Speaker 2:But one thing that I did want to highlight, that that's kind of parallel to the migration of my paternal lineage to the settlement of Freetown was also the West Indian regiment units of the British army that we used to expand the empire during 1700s and early 1900s and after taking part in the I believe, the second Ashanti war in 1873 74, around that period they then established the base in Sierra Leone for the recruitment and training of African people. So as much as I don't know how much of those two histories are interconnected for me, I know that there's a parallel there in terms of migration of my paternal lineage from Trinidad and Tobago to Settlement of Freetown and this kind of military service that they are known for, and then, of course, the establishment of the West Indian regiments in Freetown.
Speaker 1:It's just, I think, a really interesting narrative that we, you know, know very little about, I think, right in my estimation, and just an awareness of the necessity to connect and bridge these histories a little bit right.

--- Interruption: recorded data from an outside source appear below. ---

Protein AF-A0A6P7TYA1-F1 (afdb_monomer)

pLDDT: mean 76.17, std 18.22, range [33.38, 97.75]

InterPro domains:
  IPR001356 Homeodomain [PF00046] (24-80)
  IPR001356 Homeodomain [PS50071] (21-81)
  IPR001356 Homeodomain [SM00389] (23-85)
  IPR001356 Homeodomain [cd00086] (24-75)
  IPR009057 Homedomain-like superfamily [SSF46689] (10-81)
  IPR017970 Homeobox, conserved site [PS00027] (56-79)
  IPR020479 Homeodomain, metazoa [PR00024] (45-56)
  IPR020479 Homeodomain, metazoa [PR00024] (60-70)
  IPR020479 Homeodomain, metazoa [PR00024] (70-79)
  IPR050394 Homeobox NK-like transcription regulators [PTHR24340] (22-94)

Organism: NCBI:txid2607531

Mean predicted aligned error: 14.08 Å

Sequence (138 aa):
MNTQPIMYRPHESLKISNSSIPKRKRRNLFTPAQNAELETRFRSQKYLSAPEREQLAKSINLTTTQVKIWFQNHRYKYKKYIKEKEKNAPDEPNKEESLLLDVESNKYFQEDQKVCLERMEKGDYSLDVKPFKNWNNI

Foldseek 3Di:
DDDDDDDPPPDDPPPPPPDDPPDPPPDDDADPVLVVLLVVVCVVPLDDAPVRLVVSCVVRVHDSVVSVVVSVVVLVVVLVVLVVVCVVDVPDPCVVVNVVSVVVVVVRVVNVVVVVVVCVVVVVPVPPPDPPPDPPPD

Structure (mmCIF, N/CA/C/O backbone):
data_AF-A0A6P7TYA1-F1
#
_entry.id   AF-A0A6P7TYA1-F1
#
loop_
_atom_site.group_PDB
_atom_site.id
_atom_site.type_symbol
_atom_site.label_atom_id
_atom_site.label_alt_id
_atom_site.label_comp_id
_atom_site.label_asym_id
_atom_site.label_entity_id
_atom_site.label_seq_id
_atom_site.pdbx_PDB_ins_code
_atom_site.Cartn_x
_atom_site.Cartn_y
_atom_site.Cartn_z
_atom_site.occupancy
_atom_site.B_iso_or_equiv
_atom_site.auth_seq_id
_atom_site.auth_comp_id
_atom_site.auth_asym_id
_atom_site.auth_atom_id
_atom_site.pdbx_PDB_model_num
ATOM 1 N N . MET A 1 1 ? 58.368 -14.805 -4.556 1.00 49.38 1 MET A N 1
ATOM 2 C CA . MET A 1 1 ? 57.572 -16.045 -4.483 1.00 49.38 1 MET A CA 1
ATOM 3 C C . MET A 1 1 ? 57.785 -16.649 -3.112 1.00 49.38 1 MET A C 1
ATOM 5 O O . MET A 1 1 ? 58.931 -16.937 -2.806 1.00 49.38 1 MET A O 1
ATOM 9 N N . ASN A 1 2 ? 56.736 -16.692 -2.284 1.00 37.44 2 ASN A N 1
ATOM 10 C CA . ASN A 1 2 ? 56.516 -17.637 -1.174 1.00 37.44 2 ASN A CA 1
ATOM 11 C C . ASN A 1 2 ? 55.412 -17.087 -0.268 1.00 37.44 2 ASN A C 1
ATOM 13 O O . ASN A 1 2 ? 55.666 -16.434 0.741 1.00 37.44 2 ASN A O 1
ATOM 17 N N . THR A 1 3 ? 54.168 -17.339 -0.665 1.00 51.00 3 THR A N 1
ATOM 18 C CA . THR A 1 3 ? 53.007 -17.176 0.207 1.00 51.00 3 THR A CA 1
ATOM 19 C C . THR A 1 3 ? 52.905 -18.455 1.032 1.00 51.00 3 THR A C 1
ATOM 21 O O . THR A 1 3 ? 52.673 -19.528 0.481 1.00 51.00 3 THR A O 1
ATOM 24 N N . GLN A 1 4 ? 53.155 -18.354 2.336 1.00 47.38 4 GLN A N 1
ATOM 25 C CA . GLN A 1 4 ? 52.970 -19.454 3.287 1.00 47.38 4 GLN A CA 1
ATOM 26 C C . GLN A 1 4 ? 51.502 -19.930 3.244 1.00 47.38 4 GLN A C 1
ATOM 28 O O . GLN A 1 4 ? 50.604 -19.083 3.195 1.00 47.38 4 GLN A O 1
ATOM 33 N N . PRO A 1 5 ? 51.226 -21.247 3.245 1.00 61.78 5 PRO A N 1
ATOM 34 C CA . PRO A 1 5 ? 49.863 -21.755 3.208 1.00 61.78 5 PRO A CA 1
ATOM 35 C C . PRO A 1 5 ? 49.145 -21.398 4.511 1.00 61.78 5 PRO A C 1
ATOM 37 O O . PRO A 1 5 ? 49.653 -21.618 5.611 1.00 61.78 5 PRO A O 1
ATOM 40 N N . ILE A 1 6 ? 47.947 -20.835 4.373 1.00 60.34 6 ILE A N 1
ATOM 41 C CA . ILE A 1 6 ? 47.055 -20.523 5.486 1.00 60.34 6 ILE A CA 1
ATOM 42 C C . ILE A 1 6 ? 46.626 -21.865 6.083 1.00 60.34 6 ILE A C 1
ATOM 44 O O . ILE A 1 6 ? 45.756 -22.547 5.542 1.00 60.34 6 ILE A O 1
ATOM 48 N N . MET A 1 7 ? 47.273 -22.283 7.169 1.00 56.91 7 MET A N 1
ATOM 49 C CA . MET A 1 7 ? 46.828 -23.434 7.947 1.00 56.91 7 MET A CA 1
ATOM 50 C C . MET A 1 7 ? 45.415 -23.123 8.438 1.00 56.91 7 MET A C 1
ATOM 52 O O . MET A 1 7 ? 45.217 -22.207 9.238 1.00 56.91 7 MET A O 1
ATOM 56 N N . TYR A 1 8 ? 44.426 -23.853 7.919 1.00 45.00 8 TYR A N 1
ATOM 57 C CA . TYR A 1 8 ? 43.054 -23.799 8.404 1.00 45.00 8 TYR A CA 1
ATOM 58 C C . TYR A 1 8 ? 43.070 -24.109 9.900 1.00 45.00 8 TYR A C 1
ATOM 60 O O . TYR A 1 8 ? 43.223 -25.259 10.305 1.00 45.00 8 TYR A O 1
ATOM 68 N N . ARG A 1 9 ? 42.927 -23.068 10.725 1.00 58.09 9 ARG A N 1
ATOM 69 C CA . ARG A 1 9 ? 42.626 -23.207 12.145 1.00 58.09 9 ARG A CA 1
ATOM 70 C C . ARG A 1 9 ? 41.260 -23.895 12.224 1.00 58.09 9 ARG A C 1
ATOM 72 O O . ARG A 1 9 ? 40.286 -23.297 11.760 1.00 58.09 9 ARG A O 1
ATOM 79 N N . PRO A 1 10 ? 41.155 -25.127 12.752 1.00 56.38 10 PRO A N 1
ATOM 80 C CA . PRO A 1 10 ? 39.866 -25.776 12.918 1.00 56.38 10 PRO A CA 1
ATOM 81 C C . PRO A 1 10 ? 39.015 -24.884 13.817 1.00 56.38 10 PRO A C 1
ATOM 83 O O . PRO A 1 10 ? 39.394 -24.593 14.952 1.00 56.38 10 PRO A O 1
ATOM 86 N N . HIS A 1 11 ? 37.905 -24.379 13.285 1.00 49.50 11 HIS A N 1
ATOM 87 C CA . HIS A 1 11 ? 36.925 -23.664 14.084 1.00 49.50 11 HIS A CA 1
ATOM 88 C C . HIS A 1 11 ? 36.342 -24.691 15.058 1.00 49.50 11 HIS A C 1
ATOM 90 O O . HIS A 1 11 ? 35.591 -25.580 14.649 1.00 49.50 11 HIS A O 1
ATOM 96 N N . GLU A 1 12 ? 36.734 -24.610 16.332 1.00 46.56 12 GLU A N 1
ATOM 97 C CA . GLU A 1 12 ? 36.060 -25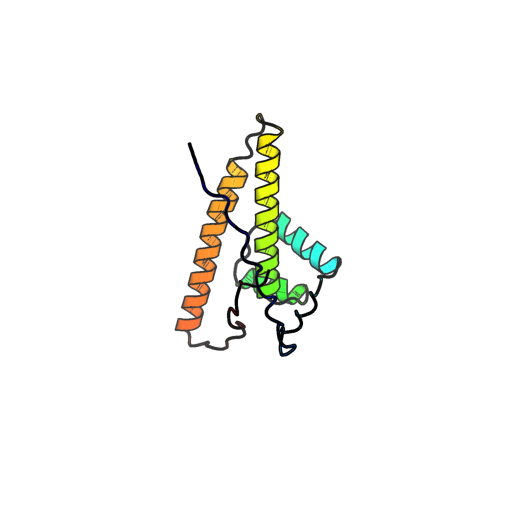.331 17.405 1.00 46.56 12 GLU A CA 1
ATOM 98 C C . GLU A 1 12 ? 34.564 -25.079 17.248 1.00 46.56 12 GLU A C 1
ATOM 100 O O . GLU A 1 12 ? 34.090 -23.938 17.233 1.00 46.56 12 GLU A O 1
ATOM 105 N N . SER A 1 13 ? 33.826 -26.164 17.032 1.00 50.44 13 SER A N 1
ATOM 106 C CA . SER A 1 13 ? 32.379 -26.125 16.931 1.00 50.44 13 SER A CA 1
ATOM 107 C C . SER A 1 13 ? 31.850 -25.722 18.298 1.00 50.44 13 SER A C 1
ATOM 109 O O . SER A 1 13 ? 31.693 -26.564 19.183 1.00 50.44 13 SER A O 1
ATOM 111 N N . LEU A 1 14 ? 31.613 -24.421 18.480 1.00 48.53 14 LEU A N 1
ATOM 112 C CA . LEU A 1 14 ? 30.855 -23.905 19.607 1.00 48.53 14 LEU A CA 1
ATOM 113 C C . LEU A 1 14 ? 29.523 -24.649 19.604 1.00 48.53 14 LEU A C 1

Speaker 1:Like you know, if you didn't sort of casually get that note that conversation of you know your great-grandfather coming from Trinidadidad, you know you wouldn't personally know this, um, I know from from us talking back when we were in Trinidad, that there are some really interesting ways that you know the Creole people are. I won't I don't want to say distinct in like a negative sense or anything, but you know there are a few things that are markers of the creole people, particularly because these are people who are descendants from, as we previously stated right, black americans, those in the us. Obviously we have the influx of british colonialism shaping a lot of these, these movements right and so, um, in what ways, in your estimation, are the distinct you know, cultures or um ways that you you've seen the creole people being very particular to, to the community, whether that's language or you know, other things like that yeah, I guess you can start with language.

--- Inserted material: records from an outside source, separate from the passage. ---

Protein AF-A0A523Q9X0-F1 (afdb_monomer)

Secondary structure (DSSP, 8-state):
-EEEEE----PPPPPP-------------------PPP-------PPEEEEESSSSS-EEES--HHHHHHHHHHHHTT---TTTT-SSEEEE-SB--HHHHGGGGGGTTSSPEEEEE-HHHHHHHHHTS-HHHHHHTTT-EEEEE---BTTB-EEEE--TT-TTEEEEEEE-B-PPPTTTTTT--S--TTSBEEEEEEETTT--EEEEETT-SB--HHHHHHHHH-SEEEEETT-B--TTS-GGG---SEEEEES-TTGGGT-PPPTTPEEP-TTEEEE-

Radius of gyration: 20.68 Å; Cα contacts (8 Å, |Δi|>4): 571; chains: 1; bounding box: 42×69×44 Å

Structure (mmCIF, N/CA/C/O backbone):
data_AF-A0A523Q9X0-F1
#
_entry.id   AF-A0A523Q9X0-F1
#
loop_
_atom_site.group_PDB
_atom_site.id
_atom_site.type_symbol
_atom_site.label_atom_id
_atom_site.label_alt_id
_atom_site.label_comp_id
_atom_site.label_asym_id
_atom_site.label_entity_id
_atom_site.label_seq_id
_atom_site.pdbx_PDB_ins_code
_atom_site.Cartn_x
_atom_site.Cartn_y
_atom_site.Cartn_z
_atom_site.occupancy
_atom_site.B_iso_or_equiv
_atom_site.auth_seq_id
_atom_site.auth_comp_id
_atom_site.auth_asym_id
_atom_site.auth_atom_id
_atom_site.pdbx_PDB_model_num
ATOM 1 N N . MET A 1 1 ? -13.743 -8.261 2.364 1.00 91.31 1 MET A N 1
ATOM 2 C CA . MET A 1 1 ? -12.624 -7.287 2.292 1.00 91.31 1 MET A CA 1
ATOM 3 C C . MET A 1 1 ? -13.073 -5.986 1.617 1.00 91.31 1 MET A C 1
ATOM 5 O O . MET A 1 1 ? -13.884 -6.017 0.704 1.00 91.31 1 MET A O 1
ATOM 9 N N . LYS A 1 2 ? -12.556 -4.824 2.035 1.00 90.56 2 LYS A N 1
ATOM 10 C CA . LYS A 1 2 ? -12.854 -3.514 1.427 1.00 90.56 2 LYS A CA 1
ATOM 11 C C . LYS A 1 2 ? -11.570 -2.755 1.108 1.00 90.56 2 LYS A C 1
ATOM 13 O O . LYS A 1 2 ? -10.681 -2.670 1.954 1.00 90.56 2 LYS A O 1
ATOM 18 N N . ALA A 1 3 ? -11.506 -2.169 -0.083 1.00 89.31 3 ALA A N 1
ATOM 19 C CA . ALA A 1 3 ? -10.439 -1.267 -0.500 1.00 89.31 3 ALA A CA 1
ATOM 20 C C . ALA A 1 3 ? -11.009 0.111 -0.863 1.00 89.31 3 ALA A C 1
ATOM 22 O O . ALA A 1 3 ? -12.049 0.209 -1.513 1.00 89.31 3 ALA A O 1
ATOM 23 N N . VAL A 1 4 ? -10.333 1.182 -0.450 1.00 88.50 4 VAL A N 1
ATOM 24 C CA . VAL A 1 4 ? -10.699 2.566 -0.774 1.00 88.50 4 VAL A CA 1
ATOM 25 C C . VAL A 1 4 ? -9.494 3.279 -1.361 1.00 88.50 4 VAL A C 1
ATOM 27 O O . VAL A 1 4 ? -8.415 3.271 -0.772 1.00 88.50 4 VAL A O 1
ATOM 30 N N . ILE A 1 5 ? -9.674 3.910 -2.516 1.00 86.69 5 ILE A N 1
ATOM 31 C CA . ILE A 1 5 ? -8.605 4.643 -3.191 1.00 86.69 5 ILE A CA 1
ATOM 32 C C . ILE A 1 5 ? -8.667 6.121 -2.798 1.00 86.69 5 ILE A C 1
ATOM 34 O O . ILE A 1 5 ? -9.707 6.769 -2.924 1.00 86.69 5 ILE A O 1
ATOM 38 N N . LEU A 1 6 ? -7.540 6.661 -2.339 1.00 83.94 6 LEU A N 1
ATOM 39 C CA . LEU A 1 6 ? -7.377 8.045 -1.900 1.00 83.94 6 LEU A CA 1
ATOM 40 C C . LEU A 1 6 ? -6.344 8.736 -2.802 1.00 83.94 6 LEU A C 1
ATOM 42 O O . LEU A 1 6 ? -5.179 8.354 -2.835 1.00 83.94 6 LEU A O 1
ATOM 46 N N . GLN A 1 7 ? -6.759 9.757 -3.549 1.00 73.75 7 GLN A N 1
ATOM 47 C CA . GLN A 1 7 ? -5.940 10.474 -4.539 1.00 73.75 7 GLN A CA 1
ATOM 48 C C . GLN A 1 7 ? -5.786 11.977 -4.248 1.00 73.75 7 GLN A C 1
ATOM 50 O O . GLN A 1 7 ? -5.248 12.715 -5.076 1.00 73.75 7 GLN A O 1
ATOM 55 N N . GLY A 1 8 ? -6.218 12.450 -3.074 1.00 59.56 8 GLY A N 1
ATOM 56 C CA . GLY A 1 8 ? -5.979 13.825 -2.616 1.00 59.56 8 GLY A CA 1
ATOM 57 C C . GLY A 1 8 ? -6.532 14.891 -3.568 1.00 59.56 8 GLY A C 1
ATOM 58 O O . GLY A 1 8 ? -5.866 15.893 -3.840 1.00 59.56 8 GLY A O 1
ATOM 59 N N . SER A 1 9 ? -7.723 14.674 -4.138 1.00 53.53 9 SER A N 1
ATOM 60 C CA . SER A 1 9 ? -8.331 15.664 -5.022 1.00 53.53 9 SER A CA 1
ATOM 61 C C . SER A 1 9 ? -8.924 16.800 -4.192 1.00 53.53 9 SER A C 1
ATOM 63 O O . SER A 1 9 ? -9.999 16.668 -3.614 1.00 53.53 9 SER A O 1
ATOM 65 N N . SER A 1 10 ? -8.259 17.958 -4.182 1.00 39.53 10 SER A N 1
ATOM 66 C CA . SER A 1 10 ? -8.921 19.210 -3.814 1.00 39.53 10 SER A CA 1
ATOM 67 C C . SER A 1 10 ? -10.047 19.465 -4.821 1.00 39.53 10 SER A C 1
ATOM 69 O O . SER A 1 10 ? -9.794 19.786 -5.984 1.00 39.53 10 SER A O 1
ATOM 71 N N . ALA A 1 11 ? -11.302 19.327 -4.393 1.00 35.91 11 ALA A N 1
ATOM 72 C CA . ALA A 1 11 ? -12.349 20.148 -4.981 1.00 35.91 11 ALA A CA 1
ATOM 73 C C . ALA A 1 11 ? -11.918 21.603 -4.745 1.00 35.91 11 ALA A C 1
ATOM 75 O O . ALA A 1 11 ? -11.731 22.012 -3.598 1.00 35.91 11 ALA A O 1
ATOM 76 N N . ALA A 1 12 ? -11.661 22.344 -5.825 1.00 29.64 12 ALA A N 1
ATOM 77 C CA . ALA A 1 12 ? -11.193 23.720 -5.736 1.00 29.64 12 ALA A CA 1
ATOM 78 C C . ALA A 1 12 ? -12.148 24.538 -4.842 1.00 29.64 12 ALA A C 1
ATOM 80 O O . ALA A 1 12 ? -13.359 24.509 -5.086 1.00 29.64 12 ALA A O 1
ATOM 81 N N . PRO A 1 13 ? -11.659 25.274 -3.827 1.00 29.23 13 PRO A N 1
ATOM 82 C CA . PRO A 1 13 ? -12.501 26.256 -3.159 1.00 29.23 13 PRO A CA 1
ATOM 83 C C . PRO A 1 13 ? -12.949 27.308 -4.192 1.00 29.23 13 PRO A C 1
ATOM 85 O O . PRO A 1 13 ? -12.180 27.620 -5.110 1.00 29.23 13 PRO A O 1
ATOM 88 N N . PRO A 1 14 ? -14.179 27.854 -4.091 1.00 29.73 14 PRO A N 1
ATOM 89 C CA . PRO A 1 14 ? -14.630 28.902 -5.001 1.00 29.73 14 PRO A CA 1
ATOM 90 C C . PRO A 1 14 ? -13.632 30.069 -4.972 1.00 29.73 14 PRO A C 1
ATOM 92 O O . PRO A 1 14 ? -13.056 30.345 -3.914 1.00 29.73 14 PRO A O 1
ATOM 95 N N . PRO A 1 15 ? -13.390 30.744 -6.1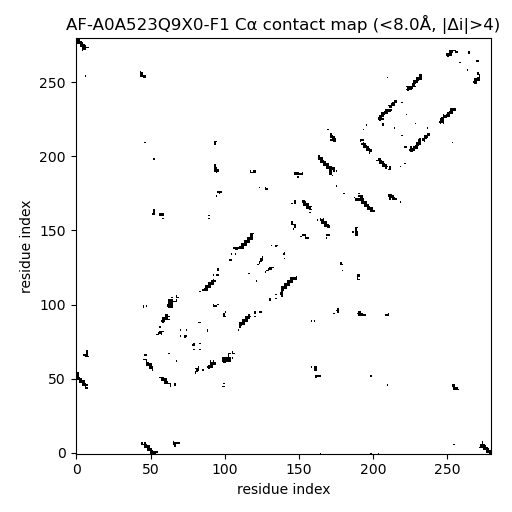12 1.00 32.84 15 PRO A N 1
ATOM 96 C CA . PRO A 1 15 ? -12.375 31.784 -6.182 1.00 32.84 15 PRO A CA 1
ATOM 97 C C . PRO A 1 15 ? -12.654 32.854 -5.117 1.00 32.84 15 PRO A C 1
ATOM 99 O O . PRO A 1 15 ? -13.813 33.250 -4.943 1.00 32.84 15 PRO A O 1
ATOM 102 N N . PRO A 1 16 ? -11.625 33.334 -4.396 1.00 31.31 16 PRO A N 1
ATOM 103 C CA . PRO A 1 16 ? -11.815 34.402 -3.433 1.00 31.31 16 PRO A CA 1
ATOM 104 C C . PRO A 1 16 ? -12.351 35.635 -4.163 1.00 31.31 16 PRO A C 1
ATOM 106 O O . PRO A 1 16 ? -11.830 36.038 -5.206 1.00 31.31 16 PRO A O 1
ATOM 109 N N . VAL A 1 17 ? -13.406 36.234 -3.610 1.00 34.25 17 VAL A N 1
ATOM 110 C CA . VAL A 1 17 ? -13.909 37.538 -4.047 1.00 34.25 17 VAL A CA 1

Speaker 2:So, yeah, and my last name is Harding. Where does that come from? Um? But I think I'm the only one in my family with a name that kind of makes you question oh, where's she from? Because of my first name being Aaliyah and a lot of my I think majority of my Sierra Leonean family members um have very, very colonial old British names, like we're looking at Lawrence Roderick, regina, matilda, loretta, and I think for me these names kind of represent the names that we were given through this process of dehumanization and then also names that we may have claimed. You know, a lot of my works work looks at um survival mode, so names that we may have claimed through assimilation, um as a pathway to education, um, you know, gaining social respectability um, or even politics.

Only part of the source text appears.